Apply the found order to the file names and matrix:

 mat = mat[numpy.ix_(order, order)] files = [files[i] for i in order] 

art

I am not a specialist in scientific visualization, and I assembled the code on my knee using the good old stackoverflow driven development . First, choose a palette in the gradations of red and white:

 cdict = {'red': ((0.0, 1.0, 1.0), (1.0, 1.0, 1.0)), 'green': ((0.0, 1.0, 1.0), (1.0, 0.0, 0.0)), 'blue': ((0.0, 1.0, 1.0), (1.0, 0.0, 0.0))} reds = LinearSegmentedColormap('Reds', cdict) 
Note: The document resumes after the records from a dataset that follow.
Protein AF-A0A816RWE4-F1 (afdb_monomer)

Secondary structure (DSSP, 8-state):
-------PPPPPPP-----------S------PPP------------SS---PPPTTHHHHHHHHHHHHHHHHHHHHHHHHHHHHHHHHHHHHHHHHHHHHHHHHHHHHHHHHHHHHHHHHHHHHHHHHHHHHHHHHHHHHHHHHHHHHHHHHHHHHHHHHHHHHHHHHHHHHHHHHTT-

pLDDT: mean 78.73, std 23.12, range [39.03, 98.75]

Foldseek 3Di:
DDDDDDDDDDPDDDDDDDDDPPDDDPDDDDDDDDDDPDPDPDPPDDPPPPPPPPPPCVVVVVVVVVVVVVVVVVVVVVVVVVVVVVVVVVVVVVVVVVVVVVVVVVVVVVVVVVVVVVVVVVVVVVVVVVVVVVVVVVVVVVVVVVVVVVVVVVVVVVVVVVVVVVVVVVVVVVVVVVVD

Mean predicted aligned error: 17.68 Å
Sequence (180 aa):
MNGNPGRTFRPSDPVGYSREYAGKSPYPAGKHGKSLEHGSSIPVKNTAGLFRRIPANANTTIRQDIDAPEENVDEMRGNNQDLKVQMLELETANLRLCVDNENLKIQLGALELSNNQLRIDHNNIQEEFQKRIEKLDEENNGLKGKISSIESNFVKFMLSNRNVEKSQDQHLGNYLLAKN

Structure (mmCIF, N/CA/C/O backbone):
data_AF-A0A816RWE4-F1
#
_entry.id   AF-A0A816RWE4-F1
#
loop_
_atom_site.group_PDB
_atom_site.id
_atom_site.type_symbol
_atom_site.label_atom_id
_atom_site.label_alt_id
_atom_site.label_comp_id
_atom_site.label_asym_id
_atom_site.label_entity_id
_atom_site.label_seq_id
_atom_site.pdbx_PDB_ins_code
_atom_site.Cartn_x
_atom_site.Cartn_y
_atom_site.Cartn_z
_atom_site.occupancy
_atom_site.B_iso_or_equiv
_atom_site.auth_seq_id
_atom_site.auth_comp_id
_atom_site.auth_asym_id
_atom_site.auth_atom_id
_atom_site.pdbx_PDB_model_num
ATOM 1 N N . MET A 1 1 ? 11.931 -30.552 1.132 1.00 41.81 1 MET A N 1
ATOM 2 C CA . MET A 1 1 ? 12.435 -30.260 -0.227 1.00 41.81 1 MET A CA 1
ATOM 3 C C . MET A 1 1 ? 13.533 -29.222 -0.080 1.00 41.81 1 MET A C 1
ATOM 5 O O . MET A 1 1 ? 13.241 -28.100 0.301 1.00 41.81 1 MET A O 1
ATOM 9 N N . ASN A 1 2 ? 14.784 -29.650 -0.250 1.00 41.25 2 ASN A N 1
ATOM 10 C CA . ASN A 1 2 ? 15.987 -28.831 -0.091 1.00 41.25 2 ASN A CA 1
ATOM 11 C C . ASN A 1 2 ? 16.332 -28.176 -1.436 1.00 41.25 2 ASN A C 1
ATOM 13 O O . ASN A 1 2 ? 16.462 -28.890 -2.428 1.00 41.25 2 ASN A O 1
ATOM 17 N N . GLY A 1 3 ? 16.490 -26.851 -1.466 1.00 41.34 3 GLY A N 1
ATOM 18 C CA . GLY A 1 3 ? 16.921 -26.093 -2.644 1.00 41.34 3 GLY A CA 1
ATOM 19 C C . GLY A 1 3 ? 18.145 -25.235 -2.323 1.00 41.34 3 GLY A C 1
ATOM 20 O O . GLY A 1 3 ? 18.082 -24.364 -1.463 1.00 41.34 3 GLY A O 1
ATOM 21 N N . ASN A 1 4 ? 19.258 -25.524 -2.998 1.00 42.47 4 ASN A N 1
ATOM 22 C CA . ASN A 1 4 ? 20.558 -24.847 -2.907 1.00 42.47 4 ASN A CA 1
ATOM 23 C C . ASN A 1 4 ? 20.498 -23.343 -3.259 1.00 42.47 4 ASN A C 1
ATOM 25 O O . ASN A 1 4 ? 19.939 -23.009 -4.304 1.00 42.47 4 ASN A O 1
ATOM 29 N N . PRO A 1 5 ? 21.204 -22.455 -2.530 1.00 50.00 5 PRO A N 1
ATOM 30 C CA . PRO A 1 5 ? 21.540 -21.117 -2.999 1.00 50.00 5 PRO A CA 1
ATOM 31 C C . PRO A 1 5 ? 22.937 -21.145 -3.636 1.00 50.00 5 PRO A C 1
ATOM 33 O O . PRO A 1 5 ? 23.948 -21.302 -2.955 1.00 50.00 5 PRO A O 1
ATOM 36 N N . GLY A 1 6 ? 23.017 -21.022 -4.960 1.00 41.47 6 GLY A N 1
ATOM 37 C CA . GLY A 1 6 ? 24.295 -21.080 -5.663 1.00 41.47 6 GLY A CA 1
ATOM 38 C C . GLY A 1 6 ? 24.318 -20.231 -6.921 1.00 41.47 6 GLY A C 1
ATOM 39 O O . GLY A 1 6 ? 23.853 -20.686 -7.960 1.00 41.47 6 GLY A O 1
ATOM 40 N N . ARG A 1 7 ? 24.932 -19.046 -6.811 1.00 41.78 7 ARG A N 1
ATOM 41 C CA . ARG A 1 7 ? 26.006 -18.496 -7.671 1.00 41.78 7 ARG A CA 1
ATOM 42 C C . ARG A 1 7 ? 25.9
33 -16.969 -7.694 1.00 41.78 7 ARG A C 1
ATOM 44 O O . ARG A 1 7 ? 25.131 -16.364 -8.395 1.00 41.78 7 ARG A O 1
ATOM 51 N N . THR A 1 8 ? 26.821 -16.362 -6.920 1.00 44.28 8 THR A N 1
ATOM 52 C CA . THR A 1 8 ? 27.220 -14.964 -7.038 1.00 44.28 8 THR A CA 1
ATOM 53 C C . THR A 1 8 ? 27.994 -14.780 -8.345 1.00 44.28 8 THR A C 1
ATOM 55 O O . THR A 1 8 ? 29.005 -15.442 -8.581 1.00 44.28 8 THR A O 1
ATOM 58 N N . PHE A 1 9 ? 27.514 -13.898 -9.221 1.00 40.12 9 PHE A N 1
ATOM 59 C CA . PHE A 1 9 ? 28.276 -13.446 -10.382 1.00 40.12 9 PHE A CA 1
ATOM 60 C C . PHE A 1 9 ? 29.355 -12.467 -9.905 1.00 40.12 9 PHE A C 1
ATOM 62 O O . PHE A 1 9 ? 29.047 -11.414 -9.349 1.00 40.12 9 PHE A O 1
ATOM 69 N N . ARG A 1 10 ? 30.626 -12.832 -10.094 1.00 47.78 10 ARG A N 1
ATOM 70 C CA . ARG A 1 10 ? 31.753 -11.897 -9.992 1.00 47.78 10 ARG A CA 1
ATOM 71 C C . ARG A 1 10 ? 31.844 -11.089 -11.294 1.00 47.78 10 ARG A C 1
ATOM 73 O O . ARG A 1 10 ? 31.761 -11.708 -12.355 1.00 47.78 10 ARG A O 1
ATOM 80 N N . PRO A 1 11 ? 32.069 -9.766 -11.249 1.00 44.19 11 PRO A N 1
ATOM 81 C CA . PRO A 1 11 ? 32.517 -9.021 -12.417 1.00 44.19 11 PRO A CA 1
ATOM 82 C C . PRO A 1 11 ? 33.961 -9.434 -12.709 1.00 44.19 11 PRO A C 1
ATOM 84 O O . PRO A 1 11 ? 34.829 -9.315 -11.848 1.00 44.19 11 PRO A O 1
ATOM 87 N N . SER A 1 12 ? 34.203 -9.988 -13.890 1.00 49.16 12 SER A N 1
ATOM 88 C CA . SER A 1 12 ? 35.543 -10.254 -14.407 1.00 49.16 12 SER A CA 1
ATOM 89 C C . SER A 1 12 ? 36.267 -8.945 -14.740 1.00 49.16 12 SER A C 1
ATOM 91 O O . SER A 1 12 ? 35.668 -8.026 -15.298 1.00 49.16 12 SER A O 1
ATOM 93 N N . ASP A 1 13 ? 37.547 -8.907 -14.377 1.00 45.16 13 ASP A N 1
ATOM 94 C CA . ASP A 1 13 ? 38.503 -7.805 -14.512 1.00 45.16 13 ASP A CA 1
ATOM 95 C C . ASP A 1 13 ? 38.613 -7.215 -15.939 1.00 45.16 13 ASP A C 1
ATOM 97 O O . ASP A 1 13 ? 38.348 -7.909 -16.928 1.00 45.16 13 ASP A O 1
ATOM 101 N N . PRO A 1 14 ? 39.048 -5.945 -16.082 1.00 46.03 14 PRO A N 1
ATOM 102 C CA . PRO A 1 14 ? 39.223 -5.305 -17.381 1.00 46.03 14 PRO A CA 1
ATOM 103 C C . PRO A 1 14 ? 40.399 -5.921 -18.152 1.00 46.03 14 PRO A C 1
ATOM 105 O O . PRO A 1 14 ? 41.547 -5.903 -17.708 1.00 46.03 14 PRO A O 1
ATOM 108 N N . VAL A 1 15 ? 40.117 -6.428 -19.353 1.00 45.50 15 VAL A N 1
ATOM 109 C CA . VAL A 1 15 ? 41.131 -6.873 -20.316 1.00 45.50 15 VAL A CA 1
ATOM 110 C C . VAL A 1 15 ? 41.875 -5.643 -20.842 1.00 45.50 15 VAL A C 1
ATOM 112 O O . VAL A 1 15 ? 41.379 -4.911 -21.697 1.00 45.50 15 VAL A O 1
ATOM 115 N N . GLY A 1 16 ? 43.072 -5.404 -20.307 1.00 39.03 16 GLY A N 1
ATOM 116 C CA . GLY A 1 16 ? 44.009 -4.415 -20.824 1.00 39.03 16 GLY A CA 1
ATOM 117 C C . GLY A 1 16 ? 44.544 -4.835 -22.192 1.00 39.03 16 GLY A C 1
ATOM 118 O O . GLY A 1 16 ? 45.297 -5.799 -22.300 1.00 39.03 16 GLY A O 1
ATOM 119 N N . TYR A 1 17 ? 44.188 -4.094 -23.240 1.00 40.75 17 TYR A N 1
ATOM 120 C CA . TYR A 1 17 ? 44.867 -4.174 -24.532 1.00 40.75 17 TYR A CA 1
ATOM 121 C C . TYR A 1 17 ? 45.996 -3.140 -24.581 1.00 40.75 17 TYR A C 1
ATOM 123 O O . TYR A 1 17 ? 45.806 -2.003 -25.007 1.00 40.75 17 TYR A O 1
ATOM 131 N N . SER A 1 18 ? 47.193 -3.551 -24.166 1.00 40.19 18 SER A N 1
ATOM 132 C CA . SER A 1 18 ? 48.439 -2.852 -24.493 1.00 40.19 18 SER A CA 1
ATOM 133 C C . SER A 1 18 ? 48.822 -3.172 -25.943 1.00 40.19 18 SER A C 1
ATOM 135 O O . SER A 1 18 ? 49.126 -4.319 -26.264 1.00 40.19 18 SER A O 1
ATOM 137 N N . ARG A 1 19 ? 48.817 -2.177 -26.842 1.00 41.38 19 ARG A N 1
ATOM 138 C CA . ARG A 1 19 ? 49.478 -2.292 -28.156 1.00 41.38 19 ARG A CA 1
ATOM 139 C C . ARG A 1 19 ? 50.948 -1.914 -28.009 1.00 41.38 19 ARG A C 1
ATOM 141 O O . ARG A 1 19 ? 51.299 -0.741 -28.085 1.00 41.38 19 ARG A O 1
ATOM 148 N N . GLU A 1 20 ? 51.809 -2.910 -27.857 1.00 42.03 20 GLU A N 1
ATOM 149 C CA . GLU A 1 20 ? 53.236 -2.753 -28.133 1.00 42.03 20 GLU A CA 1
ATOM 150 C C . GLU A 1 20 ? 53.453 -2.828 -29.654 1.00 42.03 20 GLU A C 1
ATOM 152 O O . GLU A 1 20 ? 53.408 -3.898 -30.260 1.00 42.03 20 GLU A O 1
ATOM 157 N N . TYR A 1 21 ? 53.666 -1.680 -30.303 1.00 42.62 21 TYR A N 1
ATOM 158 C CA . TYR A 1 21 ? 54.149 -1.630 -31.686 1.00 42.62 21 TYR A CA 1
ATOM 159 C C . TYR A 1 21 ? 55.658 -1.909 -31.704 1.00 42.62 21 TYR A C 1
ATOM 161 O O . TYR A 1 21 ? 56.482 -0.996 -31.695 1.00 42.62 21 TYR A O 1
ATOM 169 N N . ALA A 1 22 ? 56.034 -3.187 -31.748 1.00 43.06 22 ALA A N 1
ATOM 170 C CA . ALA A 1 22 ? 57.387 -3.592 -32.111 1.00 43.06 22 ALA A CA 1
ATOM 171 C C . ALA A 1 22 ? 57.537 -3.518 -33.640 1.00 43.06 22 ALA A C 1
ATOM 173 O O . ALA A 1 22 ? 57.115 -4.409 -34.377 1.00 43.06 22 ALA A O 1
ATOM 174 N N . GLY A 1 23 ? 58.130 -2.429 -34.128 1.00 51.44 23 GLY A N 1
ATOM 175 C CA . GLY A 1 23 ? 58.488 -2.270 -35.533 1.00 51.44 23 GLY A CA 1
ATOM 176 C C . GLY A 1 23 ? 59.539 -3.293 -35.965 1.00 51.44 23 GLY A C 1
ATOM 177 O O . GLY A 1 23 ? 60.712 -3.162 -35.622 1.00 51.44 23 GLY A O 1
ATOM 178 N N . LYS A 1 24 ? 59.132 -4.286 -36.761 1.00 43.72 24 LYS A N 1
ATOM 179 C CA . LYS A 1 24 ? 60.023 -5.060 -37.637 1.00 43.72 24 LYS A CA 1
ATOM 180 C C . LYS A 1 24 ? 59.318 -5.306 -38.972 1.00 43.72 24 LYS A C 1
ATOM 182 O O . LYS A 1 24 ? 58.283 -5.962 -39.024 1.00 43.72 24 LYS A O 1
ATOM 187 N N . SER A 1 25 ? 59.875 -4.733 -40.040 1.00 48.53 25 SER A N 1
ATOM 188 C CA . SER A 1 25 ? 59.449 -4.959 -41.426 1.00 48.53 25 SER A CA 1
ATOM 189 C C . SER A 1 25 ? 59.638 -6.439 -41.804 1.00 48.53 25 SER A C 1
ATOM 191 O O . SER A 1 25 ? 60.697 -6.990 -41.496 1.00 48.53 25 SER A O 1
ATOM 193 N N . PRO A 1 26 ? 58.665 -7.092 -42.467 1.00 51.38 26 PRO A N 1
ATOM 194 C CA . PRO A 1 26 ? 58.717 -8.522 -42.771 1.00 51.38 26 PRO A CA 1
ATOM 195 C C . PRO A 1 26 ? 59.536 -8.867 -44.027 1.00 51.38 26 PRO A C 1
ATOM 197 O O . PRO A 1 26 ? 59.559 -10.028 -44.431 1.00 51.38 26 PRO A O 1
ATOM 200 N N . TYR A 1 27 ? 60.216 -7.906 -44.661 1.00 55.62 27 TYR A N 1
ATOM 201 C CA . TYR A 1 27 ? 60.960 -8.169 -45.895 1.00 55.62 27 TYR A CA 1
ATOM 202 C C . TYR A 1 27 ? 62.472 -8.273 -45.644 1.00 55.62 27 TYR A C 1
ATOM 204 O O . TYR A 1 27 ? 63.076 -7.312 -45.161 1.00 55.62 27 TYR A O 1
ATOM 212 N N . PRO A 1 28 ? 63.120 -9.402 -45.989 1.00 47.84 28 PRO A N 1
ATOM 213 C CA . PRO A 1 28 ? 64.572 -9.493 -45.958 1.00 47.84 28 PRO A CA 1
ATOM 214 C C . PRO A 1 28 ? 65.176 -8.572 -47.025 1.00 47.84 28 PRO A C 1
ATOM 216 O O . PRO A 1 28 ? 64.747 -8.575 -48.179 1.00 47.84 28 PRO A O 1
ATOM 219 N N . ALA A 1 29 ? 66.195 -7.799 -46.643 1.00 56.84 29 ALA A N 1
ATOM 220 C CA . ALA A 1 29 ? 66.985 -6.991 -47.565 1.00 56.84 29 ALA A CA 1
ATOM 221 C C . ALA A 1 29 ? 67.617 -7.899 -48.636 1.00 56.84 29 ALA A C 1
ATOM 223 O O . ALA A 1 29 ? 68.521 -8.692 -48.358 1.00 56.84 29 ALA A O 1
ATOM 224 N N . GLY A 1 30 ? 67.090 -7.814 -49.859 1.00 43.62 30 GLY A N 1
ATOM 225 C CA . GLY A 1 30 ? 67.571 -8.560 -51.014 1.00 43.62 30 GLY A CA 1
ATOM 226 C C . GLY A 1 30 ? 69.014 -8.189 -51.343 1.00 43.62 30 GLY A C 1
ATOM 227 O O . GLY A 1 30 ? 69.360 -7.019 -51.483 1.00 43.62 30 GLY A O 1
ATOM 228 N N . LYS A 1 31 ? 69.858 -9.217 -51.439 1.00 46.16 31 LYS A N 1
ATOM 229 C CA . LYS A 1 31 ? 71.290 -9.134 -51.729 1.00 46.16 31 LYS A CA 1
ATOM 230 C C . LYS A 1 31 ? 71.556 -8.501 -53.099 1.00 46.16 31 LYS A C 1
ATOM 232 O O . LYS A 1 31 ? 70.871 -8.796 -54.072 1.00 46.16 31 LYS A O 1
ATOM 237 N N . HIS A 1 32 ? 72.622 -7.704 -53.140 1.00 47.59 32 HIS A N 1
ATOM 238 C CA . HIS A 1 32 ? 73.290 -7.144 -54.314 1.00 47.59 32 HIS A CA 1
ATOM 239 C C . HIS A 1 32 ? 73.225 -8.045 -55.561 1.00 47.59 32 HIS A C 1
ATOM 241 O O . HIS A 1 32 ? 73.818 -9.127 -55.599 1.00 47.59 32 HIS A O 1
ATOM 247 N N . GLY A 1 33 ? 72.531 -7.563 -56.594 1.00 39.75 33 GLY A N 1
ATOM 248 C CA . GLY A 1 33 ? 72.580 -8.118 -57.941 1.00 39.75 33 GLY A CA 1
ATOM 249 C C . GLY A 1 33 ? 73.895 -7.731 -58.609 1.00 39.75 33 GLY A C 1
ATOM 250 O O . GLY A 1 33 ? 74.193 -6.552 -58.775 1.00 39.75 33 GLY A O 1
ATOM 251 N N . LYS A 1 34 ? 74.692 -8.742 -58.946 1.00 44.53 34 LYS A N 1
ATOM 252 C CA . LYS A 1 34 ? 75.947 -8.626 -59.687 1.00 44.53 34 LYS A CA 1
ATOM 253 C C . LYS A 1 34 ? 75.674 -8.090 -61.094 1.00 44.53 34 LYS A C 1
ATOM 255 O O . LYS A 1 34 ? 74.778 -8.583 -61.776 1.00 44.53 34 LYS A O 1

You can choose any other from the matplotlib.cm collection. Next, create a shape and axis and polish them with a file for a long time:

 fig = pyplot.figure() ax = fig.add_subplot(111) ax.pcolor(mat, cmap=reds) # uncomment the following to remove the frame around the map # ax.set_frame_on(False) ax.set_xlim((0, len(files))) ax.set_ylim((0, len(files))) ax.set_xticks(numpy.arange(len(files)) + 0.5, minor=False) ax.set_yticks(numpy.arange(len(files)) + 0.5, minor=False) ax.invert_yaxis() ax.xaxis.tick_top() ax.set_xticklabels([os.path.basename(f) for f in files], minor=False, rotation=90) ax.set_yticklabels([os.path.basename(f) for f in files], minor=False) ax.grid(False) ax.set_aspect(1) for t in ax.xaxis.get_major_ticks(): t.tick1On = False t.tick2On = False for t in ax.yaxis.get_major_ticks(): t.tick1On = False t.tick2On = False 

As you can see, the file names are taken basic, without a path, because otherwise for branchy projects will not fit in the drawing area. Ok, very little remains: set an adequate size and actually render:

 fig_size = 16 * len(files) / 55 fig.set_size_inches(fig_size, fig_size) pyplot.savefig(sys.argv[2], bbox_inches='tight', transparent=False, dpi=100, pad_inches=0.1) 

The size is matched to the eye so that the file names do not stick together. The file format is determined by its extension automatically, at a minimum, cairo supports png and svg.

Testing


For the demonstration, I took three open projects: tornado, matplotlib and twisted. Tests were excluded from the analysis. By the way, KDPV - the upper left corner of twisted.


tornado


matplotlib


twisted

As you can see, all projects have a main diagonal, i.e. most often files copy themselves. Perhaps this is due to the peculiarities of the language, perhaps the lack of macros. Nevertheless, bright red dots deserve close attention and are candidates for refactoring - proved by our own projects.

I will be glad to comments and corrections, thank you for your attention.